2026年のNHK大河ドラマ(第65作)が『豊臣兄弟!』に決定。主演は俳優・仲野太賀さん、脚本はTVドラマ「半沢直樹」や「VIVANT」を手掛けた八津弘幸さんが務めると発表されました。

仲野さん演じる今作の主人公は豊臣秀長。太閤・豊臣秀吉の実の弟で兄の右腕として内政・軍事共に活躍、天下統一に貢献しました。大和郡山城主を務め、大和国の経済発展に貢献した奈良ゆかりの人物でもあります。

大和郡山城下の礎を築いた名君

紀州、四国征伐での功績で大和・和泉・紀伊の三国合わせて100万石の領主となった秀長は、1585年に大和郡山城に入城します。

城の大規模普請のほか、検地の実施や大和の寺社に対して経済活動に関する禁制を発令、一方で東大寺大仏殿の復興を援助するなど領国支配に手腕を発揮しました。

郡山城の「逆さ地蔵」

郡山城にはかつて五層八階の天守があったと伝わりますが、現存するのは石垣と堀のみ。秀長はこの城を改築する時、奈良の各地から石を集めたといいます。

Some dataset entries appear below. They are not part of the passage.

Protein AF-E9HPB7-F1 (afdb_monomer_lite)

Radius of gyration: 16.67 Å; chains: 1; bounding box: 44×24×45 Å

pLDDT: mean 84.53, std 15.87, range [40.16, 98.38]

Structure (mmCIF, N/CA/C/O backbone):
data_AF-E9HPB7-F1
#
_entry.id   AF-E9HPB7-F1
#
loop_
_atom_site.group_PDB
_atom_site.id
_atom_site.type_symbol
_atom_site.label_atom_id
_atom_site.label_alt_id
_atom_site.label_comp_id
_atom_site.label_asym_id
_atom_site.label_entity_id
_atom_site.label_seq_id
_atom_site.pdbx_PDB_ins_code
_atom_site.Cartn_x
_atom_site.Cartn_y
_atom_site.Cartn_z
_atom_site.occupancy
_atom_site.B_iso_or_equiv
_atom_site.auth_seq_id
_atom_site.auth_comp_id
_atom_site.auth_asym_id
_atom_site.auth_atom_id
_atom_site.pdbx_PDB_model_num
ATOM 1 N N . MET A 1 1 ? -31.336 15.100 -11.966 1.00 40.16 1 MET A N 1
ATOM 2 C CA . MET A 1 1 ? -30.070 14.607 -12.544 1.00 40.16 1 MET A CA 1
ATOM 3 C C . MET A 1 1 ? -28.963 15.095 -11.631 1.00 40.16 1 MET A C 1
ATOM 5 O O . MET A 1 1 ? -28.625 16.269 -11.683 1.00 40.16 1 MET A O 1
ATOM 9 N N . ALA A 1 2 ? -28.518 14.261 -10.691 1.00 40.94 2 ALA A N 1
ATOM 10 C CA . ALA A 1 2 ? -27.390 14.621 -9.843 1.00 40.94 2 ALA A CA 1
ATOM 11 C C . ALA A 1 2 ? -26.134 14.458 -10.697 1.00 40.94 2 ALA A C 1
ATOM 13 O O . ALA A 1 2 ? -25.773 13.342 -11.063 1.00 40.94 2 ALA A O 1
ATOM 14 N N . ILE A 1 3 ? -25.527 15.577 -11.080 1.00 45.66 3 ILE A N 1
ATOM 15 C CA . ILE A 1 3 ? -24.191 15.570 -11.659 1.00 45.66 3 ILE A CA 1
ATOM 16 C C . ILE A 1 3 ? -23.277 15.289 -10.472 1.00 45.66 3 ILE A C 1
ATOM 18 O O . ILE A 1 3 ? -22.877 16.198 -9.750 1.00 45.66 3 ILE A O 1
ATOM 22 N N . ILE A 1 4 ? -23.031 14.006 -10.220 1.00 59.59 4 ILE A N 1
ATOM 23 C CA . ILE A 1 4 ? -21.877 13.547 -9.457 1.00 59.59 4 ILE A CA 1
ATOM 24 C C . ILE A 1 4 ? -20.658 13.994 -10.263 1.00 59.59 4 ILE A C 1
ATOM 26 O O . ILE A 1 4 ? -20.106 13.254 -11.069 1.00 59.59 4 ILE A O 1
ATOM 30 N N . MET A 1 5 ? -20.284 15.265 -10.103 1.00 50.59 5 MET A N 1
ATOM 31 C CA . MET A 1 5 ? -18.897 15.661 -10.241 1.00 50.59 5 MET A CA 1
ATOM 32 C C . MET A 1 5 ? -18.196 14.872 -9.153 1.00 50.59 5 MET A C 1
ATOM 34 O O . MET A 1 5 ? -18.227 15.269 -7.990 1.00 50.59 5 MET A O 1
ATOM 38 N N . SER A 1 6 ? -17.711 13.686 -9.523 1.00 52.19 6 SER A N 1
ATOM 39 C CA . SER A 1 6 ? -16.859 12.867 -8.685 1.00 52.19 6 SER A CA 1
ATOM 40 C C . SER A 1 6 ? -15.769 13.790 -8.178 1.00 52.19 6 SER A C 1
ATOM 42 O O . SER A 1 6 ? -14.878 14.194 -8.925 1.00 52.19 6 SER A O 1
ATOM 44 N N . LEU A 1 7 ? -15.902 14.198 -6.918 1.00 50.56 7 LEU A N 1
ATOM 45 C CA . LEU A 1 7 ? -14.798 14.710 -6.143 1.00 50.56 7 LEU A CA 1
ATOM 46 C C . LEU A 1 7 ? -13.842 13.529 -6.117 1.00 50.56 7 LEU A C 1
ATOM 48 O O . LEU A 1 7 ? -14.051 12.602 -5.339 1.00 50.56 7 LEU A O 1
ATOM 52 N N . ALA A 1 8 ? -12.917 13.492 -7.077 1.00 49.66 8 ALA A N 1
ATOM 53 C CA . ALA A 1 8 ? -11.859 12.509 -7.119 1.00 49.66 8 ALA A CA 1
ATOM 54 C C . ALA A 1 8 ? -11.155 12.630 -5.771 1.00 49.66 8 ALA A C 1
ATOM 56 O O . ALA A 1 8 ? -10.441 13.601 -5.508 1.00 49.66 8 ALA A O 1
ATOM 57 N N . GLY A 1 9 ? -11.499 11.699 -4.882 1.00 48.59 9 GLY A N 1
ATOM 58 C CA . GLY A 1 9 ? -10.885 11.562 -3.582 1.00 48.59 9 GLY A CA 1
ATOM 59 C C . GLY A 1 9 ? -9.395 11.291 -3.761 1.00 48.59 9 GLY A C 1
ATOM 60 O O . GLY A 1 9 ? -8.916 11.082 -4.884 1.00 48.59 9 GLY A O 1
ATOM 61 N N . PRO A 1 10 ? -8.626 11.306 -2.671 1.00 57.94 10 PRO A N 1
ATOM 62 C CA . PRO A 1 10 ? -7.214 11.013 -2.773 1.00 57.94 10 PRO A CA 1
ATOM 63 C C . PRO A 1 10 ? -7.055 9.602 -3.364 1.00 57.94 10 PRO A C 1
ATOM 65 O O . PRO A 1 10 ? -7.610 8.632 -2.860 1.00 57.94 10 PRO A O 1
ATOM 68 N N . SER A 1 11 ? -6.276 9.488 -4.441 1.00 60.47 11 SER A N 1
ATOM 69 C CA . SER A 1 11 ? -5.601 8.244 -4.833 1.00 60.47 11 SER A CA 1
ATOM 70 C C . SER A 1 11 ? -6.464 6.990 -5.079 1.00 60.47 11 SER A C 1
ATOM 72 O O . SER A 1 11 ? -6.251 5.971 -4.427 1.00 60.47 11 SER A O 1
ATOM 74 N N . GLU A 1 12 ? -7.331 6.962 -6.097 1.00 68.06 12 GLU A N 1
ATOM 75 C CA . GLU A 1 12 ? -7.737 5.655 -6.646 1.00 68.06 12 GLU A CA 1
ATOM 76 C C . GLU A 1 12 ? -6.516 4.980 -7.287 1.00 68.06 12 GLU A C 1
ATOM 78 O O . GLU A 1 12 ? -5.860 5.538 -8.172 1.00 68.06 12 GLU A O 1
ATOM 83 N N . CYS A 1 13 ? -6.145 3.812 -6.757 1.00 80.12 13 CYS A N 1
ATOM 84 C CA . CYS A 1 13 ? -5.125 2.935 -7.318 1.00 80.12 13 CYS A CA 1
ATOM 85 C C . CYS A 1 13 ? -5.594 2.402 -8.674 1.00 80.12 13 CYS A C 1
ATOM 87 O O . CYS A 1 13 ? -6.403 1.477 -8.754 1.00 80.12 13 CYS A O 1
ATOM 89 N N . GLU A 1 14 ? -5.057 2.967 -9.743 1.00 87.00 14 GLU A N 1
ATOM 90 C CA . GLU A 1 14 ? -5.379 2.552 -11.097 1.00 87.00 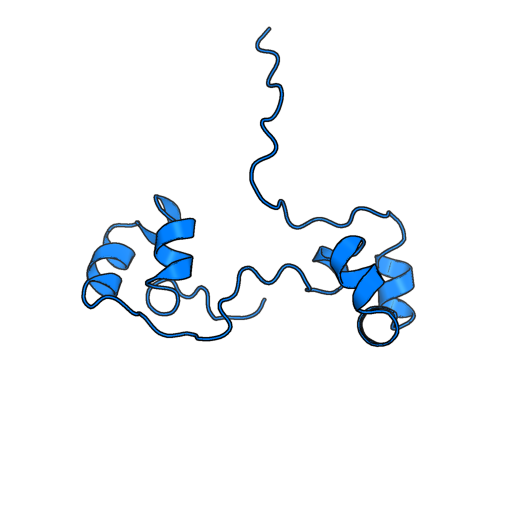14 GLU A CA 1
ATOM 91 C C . GLU A 1 14 ? -4.184 2.742 -12.021 1.00 87.00 14 GLU A C 1
ATOM 93 O O . GLU A 1 14 ? -3.282 3.553 -11.761 1.00 87.00 14 GLU A O 1
ATOM 98 N N . ASP A 1 15 ? -4.221 1.992 -13.113 1.00 90.62 15 ASP A N 1
ATOM 99 C CA . ASP A 1 15 ? -3.355 2.218 -14.251 1.00 90.62 15 ASP A CA 1
ATOM 100 C C . ASP A 1 15 ? -3.944 3.340 -15.098 1.00 90.62 15 ASP A C 1
ATOM 102 O O . ASP A 1 15 ? -5.126 3.351 -15.435 1.00 90.62 15 ASP A O 1
ATOM 106 N N . ARG A 1 16 ? -3.099 4.308 -15.429 1.00 89.81 16 ARG A N 1
ATOM 107 C CA . ARG A 1 16 ? -3.434 5.478 -16.242 1.00 89.81 16 ARG A CA 1
ATOM 108 C C . ARG A 1 16 ? -3.137 5.258 -17.721 1.00 89.81 16 ARG A C 1
ATOM 110 O O . ARG A 1 16 ? -3.475 6.108 -18.541 1.00 89.81 16 ARG A O 1
ATOM 117 N N . LEU A 1 17 ? -2.470 4.157 -18.057 1.00 91.00 17 LEU A N 1
ATOM 118 C CA . LEU A 1 17 ? -2.124 3.779 -19.419 1.00 91.00 17 LEU A CA 1
ATOM 119 C C . LEU A 1 17 ? -2.644 2.373 -19.716 1.00 91.00 17 LEU A C 1
ATOM 121 O O . LEU A 1 17 ? -2.648 1.503 -18.855 1.00 91.00 17 LEU A O 1
ATOM 125 N N . ALA A 1 18 ? -3.070 2.154 -20.957 1.00 91.94 18 ALA A N 1
ATOM 126 C CA . ALA A 1 18 ? -3.664 0.884 -21.368 1.00 91.94 18 ALA A CA 1
ATOM 127 C C . ALA A 1 18 ? -2.640 -0.248 -21.575 1.00 91.94 18 ALA A C 1
ATOM 129 O O . ALA A 1 18 ? -3.035 -1.401 -21.527 1.00 91.94 18 ALA A O 1
ATOM 130 N N . GLY A 1 19 ? -1.359 0.065 -21.813 1.00 94.44 19 GLY A N 1
ATOM 131 C CA . GLY A 1 19 ? -0.307 -0.922 -22.120 1.00 94.44 19 GLY A CA 1
ATOM 132 C C . GLY A 1 19 ? 0.467 -1.443 -20.908 1.00 94.44 19 GLY A C 1
ATOM 133 O O . GLY A 1 19 ? 1.585 -1.927 -21.063 1.00 94.44 19 GLY A O 1
ATOM 134 N N . CYS A 1 20 ? -0.072 -1.272 -19.699 1.00 94.62 20 CYS A N 1
ATOM 135 C CA . CYS A 1 20 ? 0.627 -1.640 -18.470 1.00 94.62 20 CYS A CA 1
ATOM 136 C C . CYS A 1 20 ? 0.870 -3.146 -18.334 1.00 94.62 20 CYS A C 1
ATOM 138 O O . CYS A 1 20 ? 1.872 -3.525 -17.742 1.00 94.62 20 CYS A O 1
ATOM 140 N N . ASP A 1 21 ? 0.010 -3.983 -18.910 1.00 96.00 21 ASP A N 1
ATOM 141 C CA . ASP A 1 21 ? 0.173 -5.436 -19.010 1.00 96.00 21 ASP A CA 1
ATOM 142 C C . ASP A 1 21 ? 1.403 -5.822 -19.845 1.00 96.00 21 ASP A C 1
ATOM 144 O O . ASP A 1 21 ? 2.250 -6.582 -19.386 1.00 96.00 21 ASP A O 1
ATOM 148 N N . VAL A 1 22 ? 1.558 -5.221 -21.027 1.00 96.81 22 VAL A N 1
ATOM 149 C CA . VAL A 1 22 ? 2.717 -5.456 -21.901 1.00 96.81 22 VAL A CA 1
ATOM 150 C C . VAL A 1 22 ? 4.007 -4.988 -21.228 1.00 96.81 22 VAL A C 1
ATOM 152 O O . VAL A 1 22 ? 5.001 -5.706 -21.213 1.00 96.81 22 VAL A O 1
ATOM 155 N N . TRP A 1 23 ? 4.002 -3.794 -20.628 1.00 95.69 23 TRP A N 1
ATOM 156 C CA . TRP A 1 23 ? 5.186 -3.276 -19.938 1.00 95.69 23 TRP A CA 1
ATOM 157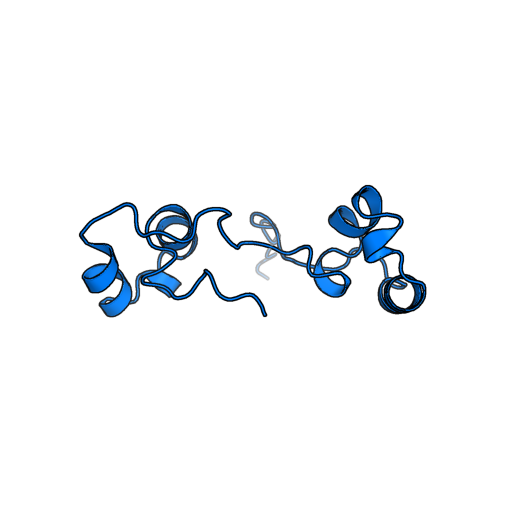 C C . TRP A 1 23 ? 5.529 -4.057 -18.669 1.00 95.69 23 TRP A C 1
ATOM 159 O O . TRP A 1 23 ? 6.701 -4.143 -18.307 1.00 95.69 23 TRP A O 1
ATOM 169 N N . PHE A 1 24 ? 4.535 -4.637 -17.999 1.00 94.12 24 PHE A N 1
ATOM 170 C CA . PHE A 1 24 ? 4.768 -5.566 -16.900 1.00 94.12 24 PHE A CA 1
ATOM 171 C C . PHE A 1 24 ? 5.506 -6.814 -17.387 1.00 94.12 24 PHE A C 1
ATOM 173 O O . PHE A 1 24 ? 6.551 -7.144 -16.831 1.00 94.12 24 PHE A O 1
ATOM 180 N N . ASP A 1 25 ? 5.021 -7.446 -18.460 1.00 96.56 25 ASP A N 1
ATOM 181 C CA . ASP A 1 25 ? 5.656 -8.631 -19.049 1.00 96.56 25 ASP A CA 1
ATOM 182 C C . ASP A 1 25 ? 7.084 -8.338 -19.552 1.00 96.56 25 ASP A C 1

急ピッチでの普請だったため、石垣には寺の庭石や伽藍礎石、地蔵までもが転用されており、天守石垣北側の「逆さ地蔵」もその一つとして知られています

天守台の礎石

逆さ地蔵

また秀長は城下町の発展のために「箱本」という町衆自治制度を実施。商工業保護の政策として同業者を町に集めて営業上の独占を認め、町々にそれぞれの特許状を与えて保護したのです。

「箱本十三町」

箱本制度は城下にある13町〈本(鍛冶屋)・魚塩・堺・柳・今井・綿・藺・奈良・雑穀・茶・材木・紺屋・豆腐〉で、その特権を記した文書を入れた朱印箱を一か月交代で持ち回り、箱を持っている町(箱本)の年寄が治安や消防、伝馬など町全体の責任を平等に負った制度です。

箱本館「紺屋」に当時の朱印箱や古文書が展示されています。

ちなみに詰め城として、一時は廃城となっていた高取城(高取町)も修築されています。

現代に残る秀長の足跡

1587年には従二位大納言に叙任され、“大和大納言”とも称した秀長ですが、この頃に大病を患ってしまいます。一進一退を繰り返しながら治世、度重なる春日社への平癒祈願もむなしく、秀吉が天下統一を実現した翌1591年、52歳の若さで亡くなりました。

「春岳院」寺号は秀長の法名から。箱本関係資料や秀長の画像が残る(拝観には事前連絡が必要)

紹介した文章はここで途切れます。